LISTED ENTRIES: Begin

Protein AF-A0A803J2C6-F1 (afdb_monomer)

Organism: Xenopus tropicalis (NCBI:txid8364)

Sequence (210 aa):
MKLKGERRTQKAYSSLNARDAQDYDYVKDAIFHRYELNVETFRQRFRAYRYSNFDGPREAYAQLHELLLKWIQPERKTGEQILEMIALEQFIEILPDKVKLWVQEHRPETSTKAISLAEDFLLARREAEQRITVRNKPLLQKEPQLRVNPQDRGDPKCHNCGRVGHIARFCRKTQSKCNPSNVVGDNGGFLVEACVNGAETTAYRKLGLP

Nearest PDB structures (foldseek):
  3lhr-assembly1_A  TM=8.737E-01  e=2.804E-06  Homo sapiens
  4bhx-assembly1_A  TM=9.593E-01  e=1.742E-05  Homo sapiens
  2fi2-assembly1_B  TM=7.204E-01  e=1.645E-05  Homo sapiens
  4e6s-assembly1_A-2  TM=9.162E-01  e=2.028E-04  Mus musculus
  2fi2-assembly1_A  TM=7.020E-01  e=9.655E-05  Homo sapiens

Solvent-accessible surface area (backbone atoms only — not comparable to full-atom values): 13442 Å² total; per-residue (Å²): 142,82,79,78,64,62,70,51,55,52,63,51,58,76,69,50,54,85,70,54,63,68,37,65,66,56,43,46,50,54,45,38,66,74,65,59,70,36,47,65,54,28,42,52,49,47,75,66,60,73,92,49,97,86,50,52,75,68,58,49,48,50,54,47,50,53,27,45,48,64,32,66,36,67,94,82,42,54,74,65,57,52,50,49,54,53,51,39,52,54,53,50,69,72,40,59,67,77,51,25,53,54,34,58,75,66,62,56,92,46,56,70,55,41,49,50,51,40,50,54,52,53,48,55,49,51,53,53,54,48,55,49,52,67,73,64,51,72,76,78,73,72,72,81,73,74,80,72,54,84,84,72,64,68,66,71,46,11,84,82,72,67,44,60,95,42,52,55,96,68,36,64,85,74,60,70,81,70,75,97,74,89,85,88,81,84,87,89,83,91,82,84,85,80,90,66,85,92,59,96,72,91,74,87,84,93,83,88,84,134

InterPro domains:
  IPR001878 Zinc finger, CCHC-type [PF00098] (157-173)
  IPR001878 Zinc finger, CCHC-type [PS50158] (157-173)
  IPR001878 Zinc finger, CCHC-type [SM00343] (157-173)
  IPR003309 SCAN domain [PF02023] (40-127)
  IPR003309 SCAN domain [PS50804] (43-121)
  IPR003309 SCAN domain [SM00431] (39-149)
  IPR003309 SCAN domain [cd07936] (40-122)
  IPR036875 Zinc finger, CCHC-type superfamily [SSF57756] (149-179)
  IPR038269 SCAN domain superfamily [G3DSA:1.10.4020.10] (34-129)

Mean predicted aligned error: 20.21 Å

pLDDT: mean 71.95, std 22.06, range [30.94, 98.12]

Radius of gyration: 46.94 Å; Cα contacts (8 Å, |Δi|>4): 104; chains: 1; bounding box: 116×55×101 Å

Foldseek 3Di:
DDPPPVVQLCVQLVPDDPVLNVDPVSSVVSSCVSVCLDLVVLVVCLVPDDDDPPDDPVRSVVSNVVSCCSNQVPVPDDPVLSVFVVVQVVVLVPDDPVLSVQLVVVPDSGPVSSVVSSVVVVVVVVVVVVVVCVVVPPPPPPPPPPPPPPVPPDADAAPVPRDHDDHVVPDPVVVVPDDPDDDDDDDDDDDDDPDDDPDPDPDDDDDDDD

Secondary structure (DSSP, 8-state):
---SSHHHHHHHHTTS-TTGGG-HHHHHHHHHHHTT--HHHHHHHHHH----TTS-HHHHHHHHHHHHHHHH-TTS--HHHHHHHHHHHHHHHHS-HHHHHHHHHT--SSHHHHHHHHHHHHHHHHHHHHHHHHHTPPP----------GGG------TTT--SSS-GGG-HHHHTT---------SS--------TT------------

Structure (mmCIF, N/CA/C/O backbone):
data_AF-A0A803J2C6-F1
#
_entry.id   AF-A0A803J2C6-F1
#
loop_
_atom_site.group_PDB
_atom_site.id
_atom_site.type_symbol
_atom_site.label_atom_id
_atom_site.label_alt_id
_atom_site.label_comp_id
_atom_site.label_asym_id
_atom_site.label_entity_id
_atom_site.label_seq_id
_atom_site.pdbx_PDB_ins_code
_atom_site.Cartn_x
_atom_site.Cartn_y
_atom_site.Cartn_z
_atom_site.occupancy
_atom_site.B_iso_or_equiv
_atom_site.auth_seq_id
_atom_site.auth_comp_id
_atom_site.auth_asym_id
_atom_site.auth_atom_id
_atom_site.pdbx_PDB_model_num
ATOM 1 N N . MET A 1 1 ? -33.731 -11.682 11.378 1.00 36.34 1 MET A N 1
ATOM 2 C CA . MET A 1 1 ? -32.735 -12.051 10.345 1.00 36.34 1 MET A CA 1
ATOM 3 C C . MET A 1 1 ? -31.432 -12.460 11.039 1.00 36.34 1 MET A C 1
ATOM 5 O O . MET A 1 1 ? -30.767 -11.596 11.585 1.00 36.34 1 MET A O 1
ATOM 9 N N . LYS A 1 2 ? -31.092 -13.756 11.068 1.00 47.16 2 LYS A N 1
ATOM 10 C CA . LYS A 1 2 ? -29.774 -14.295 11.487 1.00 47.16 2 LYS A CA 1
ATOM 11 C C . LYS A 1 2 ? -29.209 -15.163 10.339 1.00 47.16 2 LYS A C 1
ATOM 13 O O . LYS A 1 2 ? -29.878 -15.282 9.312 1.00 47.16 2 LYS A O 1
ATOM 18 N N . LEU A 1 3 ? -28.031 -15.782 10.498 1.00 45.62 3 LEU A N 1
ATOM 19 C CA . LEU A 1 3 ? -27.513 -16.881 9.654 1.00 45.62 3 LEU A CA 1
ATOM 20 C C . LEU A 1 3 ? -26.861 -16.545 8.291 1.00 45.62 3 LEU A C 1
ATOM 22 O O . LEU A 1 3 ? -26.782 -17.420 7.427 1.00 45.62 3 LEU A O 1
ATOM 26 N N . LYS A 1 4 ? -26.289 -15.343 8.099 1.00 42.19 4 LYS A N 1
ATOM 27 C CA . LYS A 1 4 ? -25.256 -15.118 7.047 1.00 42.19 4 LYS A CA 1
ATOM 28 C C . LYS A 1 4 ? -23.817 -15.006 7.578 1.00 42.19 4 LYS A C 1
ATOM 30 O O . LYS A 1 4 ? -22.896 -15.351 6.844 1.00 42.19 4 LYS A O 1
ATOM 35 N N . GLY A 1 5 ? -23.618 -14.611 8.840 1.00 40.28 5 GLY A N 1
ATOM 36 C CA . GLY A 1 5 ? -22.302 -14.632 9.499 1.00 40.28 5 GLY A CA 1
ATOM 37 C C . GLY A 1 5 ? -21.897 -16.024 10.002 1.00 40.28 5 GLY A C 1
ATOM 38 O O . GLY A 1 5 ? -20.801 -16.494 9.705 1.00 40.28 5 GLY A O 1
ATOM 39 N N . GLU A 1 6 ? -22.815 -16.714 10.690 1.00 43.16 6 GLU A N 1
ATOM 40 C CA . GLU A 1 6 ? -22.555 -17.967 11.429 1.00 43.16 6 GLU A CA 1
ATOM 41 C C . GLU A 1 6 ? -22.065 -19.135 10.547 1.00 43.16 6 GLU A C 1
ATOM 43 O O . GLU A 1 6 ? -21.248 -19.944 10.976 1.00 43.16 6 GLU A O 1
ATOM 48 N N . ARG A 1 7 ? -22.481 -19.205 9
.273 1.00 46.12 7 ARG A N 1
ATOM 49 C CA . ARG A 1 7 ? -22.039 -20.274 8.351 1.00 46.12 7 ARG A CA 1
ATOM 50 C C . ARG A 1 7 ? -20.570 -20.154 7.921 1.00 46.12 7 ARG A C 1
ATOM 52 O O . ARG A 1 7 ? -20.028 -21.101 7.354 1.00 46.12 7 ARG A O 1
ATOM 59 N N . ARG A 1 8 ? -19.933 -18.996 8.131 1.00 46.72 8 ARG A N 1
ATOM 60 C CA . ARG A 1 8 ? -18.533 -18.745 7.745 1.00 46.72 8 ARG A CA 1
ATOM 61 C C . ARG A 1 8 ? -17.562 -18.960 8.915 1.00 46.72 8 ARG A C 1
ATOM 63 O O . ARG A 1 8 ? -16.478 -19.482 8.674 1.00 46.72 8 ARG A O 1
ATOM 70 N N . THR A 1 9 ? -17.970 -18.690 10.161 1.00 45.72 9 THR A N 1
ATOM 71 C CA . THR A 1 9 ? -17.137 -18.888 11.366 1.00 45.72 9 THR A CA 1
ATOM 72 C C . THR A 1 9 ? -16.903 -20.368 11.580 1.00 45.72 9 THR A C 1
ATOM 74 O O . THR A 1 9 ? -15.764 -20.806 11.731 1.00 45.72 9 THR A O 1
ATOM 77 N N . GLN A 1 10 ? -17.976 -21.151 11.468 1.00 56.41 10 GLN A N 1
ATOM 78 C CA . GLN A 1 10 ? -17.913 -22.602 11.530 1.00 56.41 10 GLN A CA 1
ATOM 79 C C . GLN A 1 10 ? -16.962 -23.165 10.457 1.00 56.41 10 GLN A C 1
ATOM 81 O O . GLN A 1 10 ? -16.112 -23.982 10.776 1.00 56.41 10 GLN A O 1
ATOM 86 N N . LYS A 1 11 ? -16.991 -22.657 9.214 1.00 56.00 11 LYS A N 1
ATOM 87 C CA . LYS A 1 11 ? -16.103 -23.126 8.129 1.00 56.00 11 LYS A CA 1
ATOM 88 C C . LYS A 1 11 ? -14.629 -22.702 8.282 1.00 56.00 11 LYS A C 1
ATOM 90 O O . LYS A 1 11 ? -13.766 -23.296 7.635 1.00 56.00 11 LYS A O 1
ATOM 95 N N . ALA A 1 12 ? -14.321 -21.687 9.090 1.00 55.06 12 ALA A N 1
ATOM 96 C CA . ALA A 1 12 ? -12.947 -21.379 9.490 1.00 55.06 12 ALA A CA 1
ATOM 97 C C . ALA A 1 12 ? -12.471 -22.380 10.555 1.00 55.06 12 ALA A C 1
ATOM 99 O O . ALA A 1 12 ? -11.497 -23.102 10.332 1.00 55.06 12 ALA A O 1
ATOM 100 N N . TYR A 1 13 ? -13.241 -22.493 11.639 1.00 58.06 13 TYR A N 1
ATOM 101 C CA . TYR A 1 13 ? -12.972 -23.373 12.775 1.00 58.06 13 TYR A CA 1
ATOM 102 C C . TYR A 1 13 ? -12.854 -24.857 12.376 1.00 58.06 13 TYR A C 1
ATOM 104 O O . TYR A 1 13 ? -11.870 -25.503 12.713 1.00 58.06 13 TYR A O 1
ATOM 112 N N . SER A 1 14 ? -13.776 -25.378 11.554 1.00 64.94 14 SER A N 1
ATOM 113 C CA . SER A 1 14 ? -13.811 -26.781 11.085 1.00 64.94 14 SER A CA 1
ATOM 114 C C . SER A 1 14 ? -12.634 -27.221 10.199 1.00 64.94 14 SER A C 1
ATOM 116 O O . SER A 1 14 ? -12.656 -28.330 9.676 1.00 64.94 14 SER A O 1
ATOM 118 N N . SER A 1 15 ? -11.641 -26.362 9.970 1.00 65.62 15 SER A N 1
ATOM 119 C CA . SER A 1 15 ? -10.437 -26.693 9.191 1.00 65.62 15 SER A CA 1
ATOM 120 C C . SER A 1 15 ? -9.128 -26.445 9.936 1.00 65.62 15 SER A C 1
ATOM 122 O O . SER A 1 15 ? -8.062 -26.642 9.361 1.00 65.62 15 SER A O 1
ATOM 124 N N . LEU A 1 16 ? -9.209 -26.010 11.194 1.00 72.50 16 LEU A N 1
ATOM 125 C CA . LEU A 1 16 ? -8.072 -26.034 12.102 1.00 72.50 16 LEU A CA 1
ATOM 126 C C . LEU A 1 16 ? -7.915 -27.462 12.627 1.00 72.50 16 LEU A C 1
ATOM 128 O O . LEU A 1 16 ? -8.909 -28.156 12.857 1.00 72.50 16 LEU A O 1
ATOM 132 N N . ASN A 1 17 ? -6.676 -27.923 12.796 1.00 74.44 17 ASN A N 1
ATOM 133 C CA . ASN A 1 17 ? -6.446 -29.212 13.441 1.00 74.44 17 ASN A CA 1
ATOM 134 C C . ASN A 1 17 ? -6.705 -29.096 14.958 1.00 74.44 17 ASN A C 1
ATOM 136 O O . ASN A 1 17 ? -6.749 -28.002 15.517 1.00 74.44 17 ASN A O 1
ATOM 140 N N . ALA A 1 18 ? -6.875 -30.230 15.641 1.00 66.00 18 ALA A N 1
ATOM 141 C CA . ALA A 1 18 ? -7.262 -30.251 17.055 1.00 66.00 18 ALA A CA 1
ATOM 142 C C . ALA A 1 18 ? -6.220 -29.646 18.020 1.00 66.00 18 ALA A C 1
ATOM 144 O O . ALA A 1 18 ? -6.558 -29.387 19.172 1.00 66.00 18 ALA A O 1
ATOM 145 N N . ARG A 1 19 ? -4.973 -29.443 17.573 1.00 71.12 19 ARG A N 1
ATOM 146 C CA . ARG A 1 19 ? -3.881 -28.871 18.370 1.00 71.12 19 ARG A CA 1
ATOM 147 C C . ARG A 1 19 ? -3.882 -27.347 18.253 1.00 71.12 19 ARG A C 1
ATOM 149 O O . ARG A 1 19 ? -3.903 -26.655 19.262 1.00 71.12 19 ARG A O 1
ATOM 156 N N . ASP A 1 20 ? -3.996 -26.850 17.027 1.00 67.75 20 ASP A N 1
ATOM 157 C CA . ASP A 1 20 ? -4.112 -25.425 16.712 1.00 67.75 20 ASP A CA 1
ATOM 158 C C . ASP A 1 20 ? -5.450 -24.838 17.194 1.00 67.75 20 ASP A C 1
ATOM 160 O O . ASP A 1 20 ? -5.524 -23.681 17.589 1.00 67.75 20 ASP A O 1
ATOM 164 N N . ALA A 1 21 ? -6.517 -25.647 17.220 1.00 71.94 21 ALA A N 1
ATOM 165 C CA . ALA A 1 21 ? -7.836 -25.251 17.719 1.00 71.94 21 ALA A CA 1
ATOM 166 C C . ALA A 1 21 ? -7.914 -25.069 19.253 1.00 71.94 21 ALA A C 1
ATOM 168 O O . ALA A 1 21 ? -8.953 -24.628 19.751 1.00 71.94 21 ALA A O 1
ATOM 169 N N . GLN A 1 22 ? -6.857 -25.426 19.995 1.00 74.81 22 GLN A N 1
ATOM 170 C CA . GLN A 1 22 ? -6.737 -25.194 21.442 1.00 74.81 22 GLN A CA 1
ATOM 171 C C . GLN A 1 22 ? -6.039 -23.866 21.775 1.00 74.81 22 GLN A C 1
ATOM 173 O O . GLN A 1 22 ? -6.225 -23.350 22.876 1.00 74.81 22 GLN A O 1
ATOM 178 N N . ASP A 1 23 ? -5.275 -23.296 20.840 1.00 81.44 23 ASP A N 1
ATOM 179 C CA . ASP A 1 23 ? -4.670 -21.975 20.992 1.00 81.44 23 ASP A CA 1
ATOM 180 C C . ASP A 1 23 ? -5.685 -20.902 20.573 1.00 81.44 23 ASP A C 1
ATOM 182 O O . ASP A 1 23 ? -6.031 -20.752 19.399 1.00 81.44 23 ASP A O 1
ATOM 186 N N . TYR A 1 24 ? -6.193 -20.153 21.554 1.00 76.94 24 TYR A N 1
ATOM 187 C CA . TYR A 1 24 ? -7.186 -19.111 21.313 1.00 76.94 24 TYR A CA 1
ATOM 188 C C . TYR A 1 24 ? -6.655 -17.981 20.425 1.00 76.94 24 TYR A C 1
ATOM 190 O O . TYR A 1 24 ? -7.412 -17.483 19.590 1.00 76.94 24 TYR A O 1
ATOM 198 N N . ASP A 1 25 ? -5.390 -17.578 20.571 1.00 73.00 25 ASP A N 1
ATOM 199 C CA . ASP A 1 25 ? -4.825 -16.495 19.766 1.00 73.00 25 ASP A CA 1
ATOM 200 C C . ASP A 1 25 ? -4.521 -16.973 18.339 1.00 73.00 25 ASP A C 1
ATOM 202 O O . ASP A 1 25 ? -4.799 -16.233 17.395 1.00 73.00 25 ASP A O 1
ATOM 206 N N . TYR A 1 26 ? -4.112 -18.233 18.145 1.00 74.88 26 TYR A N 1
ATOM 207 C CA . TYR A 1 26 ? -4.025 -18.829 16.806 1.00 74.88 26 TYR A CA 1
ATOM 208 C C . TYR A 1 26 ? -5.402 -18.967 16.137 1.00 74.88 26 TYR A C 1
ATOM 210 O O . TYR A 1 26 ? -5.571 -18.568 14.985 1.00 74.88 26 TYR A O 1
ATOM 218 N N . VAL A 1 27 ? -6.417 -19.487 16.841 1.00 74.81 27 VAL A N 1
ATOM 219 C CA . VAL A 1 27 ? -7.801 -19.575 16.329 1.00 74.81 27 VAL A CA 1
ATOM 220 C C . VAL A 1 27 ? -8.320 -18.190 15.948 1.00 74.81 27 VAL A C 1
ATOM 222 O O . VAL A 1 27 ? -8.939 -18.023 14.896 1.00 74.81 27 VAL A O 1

LISTED ENTRIES: End

From the data above, copy each line with the string "Homo" in it.

  3lhr-assembly1_A  TM=8.737E-01  e=2.804E-06  Homo sapiens
  4bhx-assembly1_A  TM=9.593E-01  e=1.742E-05  Homo sapiens
  2fi2-assembly1_B  TM=7.204E-01  e=1.645E-05  Homo sapiens
  2fi2-assembly1_A  TM=7.020E-01  e=9.655E-05  Homo sapiens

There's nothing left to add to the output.